Gorgeous. Have you got the rest of this Michael Vyner memorial concert? There's a lovely tender Takemitsu piano piece played by Paul Crossley and a lush early Nigel Osborne piece in the programme if I remember rightly, as well as some appallingly crass Weill medleys :/ thanks for this though, best performance, recorded or otherwise, of this piece
I love the people bashing this genius. Witold has so much interesting melodic play in everything he writes. I had the pleasure of working with him personally in a concert I put together in his honor. While he used "Aleatoric"; techniques that allow the musicians to "jam out" on specific themes, the underlying themes are very melodic. His chains are quite atonal, yet for the bashers: the 3rd Symphony (atonal) or Concerto for Orchestra - a tonal work! Any true musicians appreciate his artistry!

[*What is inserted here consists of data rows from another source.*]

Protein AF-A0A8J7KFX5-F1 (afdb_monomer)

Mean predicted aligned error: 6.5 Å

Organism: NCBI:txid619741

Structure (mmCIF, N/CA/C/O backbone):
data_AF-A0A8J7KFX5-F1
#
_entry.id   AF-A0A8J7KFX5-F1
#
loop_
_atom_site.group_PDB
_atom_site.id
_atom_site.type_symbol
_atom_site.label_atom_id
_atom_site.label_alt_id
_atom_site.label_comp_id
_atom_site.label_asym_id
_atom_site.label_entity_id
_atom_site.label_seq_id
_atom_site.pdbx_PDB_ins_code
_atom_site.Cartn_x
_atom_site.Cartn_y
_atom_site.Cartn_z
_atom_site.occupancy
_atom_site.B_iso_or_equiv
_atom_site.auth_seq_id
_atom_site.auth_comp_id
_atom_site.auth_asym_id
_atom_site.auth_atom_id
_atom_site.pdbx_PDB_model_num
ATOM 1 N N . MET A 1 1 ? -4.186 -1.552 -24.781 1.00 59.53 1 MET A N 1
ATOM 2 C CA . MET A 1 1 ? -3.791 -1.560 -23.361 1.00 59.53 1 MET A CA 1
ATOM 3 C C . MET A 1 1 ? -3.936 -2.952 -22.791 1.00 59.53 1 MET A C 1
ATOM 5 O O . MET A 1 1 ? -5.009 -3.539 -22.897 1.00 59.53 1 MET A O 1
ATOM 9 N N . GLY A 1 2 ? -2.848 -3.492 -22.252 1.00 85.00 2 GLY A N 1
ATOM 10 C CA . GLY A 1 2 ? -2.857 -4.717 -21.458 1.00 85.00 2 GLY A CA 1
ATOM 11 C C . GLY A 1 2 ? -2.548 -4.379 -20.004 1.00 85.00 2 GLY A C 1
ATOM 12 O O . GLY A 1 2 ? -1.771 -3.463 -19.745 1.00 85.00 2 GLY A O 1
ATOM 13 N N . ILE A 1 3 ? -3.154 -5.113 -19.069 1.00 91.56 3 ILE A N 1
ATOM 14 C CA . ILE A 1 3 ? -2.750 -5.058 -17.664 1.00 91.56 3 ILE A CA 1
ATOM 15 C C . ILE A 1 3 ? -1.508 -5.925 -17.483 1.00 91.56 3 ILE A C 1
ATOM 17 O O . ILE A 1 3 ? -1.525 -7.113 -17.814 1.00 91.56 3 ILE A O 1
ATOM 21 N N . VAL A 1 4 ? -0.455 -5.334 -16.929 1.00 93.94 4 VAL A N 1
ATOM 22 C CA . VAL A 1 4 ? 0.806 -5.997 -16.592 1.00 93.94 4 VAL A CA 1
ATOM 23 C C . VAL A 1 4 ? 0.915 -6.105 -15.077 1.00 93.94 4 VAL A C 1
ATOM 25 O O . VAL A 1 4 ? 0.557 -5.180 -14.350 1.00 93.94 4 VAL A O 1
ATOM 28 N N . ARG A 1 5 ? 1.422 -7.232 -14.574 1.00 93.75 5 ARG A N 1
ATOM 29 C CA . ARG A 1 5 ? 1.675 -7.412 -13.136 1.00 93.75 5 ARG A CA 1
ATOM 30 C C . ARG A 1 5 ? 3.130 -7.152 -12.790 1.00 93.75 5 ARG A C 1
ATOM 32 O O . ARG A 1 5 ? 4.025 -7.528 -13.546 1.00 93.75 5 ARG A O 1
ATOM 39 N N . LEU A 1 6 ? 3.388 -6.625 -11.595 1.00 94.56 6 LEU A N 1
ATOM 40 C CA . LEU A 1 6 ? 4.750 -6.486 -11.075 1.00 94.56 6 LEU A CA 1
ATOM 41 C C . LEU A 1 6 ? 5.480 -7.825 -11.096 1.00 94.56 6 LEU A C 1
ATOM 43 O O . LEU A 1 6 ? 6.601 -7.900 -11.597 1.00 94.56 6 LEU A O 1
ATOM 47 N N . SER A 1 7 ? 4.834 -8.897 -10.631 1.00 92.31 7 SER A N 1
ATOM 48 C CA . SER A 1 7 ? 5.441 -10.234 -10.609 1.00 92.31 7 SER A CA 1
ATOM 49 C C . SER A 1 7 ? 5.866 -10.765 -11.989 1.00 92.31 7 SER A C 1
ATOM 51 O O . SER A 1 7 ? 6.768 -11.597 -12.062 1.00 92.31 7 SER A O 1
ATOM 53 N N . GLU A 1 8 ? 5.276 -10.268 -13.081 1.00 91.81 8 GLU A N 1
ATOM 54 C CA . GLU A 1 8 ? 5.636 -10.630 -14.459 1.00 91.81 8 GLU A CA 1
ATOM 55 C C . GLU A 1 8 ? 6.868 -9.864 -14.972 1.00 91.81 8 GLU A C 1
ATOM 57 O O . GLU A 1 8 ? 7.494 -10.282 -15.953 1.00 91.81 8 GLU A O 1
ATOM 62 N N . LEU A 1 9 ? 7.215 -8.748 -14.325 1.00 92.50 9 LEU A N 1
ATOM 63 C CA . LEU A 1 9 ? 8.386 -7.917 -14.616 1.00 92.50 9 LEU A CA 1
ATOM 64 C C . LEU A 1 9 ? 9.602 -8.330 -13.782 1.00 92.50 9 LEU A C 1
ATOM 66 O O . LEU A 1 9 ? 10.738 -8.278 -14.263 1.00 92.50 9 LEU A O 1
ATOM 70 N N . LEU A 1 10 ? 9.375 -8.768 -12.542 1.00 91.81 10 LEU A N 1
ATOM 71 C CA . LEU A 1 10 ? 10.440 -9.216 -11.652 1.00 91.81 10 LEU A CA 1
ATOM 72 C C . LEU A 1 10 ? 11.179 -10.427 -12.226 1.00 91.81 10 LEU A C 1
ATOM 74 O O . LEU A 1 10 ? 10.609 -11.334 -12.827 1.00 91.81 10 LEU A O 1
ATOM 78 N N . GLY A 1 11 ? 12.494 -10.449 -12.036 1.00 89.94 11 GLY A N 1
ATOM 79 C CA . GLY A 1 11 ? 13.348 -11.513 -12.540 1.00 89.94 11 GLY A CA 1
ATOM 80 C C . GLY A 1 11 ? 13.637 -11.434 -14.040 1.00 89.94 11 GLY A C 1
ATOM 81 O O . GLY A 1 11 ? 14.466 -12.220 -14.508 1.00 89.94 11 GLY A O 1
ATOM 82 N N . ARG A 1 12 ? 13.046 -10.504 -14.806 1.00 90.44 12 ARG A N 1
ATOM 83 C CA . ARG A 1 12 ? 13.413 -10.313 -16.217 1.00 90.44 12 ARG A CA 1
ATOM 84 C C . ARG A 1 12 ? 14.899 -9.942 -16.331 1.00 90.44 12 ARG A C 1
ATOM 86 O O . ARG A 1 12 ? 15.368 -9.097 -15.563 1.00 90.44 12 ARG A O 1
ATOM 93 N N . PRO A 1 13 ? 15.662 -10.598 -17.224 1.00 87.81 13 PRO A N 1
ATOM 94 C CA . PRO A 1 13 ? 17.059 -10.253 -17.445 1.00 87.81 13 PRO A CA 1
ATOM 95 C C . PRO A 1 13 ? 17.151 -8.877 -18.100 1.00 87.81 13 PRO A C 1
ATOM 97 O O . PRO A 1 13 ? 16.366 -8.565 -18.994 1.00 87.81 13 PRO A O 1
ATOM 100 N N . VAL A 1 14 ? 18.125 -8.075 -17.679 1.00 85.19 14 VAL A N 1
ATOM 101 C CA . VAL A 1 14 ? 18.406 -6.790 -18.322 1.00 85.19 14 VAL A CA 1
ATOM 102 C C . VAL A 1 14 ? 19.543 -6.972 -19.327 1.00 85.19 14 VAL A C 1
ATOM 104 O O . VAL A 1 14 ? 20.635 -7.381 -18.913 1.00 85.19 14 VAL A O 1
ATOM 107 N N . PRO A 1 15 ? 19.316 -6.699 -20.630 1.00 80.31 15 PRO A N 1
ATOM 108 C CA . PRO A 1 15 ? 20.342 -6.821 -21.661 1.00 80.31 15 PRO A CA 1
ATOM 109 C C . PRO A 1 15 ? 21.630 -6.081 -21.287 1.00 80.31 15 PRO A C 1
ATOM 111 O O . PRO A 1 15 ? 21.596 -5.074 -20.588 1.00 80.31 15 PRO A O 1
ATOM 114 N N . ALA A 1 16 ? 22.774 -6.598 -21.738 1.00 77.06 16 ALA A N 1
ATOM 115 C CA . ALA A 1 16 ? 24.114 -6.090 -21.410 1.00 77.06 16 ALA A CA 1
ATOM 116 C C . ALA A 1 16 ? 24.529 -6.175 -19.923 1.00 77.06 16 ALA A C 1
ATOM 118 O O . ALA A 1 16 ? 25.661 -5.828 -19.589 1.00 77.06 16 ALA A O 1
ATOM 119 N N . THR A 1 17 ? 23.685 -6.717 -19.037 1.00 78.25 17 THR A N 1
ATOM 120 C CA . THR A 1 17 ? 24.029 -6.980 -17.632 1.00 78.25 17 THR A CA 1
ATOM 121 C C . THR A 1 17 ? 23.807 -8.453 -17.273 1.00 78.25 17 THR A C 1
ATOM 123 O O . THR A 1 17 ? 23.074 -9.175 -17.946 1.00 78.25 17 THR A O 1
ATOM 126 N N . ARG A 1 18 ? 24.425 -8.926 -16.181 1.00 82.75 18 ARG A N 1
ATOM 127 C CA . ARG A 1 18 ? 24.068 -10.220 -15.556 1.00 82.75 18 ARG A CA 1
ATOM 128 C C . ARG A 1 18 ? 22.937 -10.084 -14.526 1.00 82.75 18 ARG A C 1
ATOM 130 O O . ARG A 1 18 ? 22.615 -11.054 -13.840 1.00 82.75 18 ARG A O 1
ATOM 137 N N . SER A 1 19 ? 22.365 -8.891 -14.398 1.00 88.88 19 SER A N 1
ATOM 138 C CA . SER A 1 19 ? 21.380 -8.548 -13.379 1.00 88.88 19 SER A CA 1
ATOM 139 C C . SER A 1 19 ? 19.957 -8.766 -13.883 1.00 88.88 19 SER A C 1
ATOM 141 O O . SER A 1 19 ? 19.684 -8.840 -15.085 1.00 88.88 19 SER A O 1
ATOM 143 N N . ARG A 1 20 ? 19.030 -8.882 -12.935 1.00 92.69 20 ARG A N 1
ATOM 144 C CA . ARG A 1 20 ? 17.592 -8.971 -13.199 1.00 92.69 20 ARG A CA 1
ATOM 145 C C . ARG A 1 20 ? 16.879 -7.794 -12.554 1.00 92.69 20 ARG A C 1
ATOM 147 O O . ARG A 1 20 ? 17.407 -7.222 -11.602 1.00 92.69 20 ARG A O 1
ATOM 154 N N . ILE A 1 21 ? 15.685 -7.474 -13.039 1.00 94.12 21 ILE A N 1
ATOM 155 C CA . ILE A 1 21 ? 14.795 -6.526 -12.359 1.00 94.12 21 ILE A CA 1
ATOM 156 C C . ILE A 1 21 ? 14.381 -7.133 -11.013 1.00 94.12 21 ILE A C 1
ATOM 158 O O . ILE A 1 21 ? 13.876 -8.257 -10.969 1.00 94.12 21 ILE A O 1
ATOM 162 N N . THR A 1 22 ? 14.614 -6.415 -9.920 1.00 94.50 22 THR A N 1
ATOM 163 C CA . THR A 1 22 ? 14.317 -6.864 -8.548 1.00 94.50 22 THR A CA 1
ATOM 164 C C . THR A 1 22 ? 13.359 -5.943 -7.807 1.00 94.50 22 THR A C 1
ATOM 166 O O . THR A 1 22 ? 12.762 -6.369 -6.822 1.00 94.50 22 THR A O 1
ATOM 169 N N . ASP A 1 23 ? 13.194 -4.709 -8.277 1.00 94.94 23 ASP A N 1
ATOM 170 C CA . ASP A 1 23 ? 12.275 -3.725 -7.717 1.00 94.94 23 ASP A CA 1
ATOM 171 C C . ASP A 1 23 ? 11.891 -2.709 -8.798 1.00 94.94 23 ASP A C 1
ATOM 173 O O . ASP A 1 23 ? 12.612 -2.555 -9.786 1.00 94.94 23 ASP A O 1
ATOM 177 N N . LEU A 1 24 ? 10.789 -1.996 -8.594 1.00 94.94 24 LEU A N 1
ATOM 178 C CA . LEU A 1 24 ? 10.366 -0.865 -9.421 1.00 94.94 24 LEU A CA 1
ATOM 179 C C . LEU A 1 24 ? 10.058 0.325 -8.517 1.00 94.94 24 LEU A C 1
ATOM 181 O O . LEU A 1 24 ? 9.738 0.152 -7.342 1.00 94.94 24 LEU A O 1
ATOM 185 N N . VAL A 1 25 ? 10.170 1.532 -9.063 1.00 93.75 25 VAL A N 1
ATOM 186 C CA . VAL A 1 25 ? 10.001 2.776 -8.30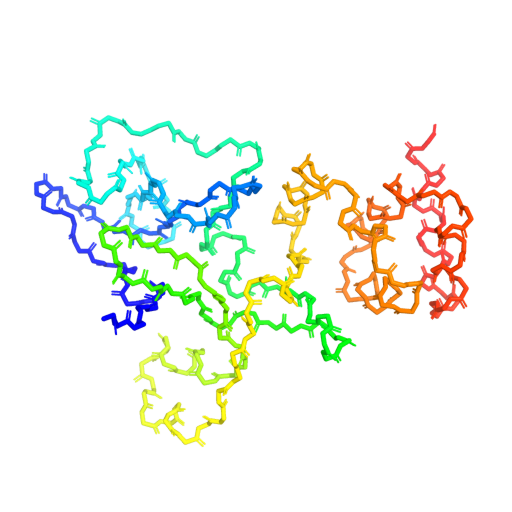7 1.00 93.75 25 VAL A CA 1
ATOM 187 C C . VAL A 1 25 ? 8.983 3.659 -8.997 1.00 93.75 25 VAL A C 1
ATOM 189 O O . VAL A 1 25 ? 9.137 3.955 -10.184 1.00 93.75 25 VAL A O 1
ATOM 192 N N . ALA A 1 26 ? 7.995 4.121 -8.235 1.00 91.00 26 ALA A N 1
ATOM 193 C CA . ALA A 1 26 ? 7.020 5.112 -8.673 1.00 91.00 26 ALA A CA 1
ATOM 194 C C . ALA A 1 26 ? 6.986 6.296 -7.682 1.00 91.00 26 ALA A C 1
ATOM 196 O O . ALA A 1 26 ? 7.064 6.074 -6.469 1.00 91.00 26 ALA A O 1
ATOM 197 N N . PRO A 1 27 ? 6.908 7.551 -8.158 1.00 85.31 27 PRO A N 1
ATOM 198 C CA . PRO A 1 27 ? 6.859 8.726 -7.289 1.00 85.31 27 PRO A CA 1
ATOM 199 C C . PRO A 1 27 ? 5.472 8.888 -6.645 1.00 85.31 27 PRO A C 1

I love watching him conduct his own music, especially knowing how difficult his scores are for conductors (and ensembles). I never grow tired of his harmonic language, especially when comparing his 12-note chords to Elliott Carter's. Lutoslawski is certainly a defining voice of 20th century music for me; specifically, he's (in my opinion) the greatest example of a seamless continuation of the 19th century romantic sensibility, minus the horrible banality of neo-romanticism.
You guys that are trolling this video and insulting the people that came here to enjoy this music must feel like real heroes. Way to enlighten us contemporary music lovers by showing us that closing our minds and inhibiting our intellect is the key to being cool!!! Let's all go to a Lady Gaga concert together and be BFF's!!!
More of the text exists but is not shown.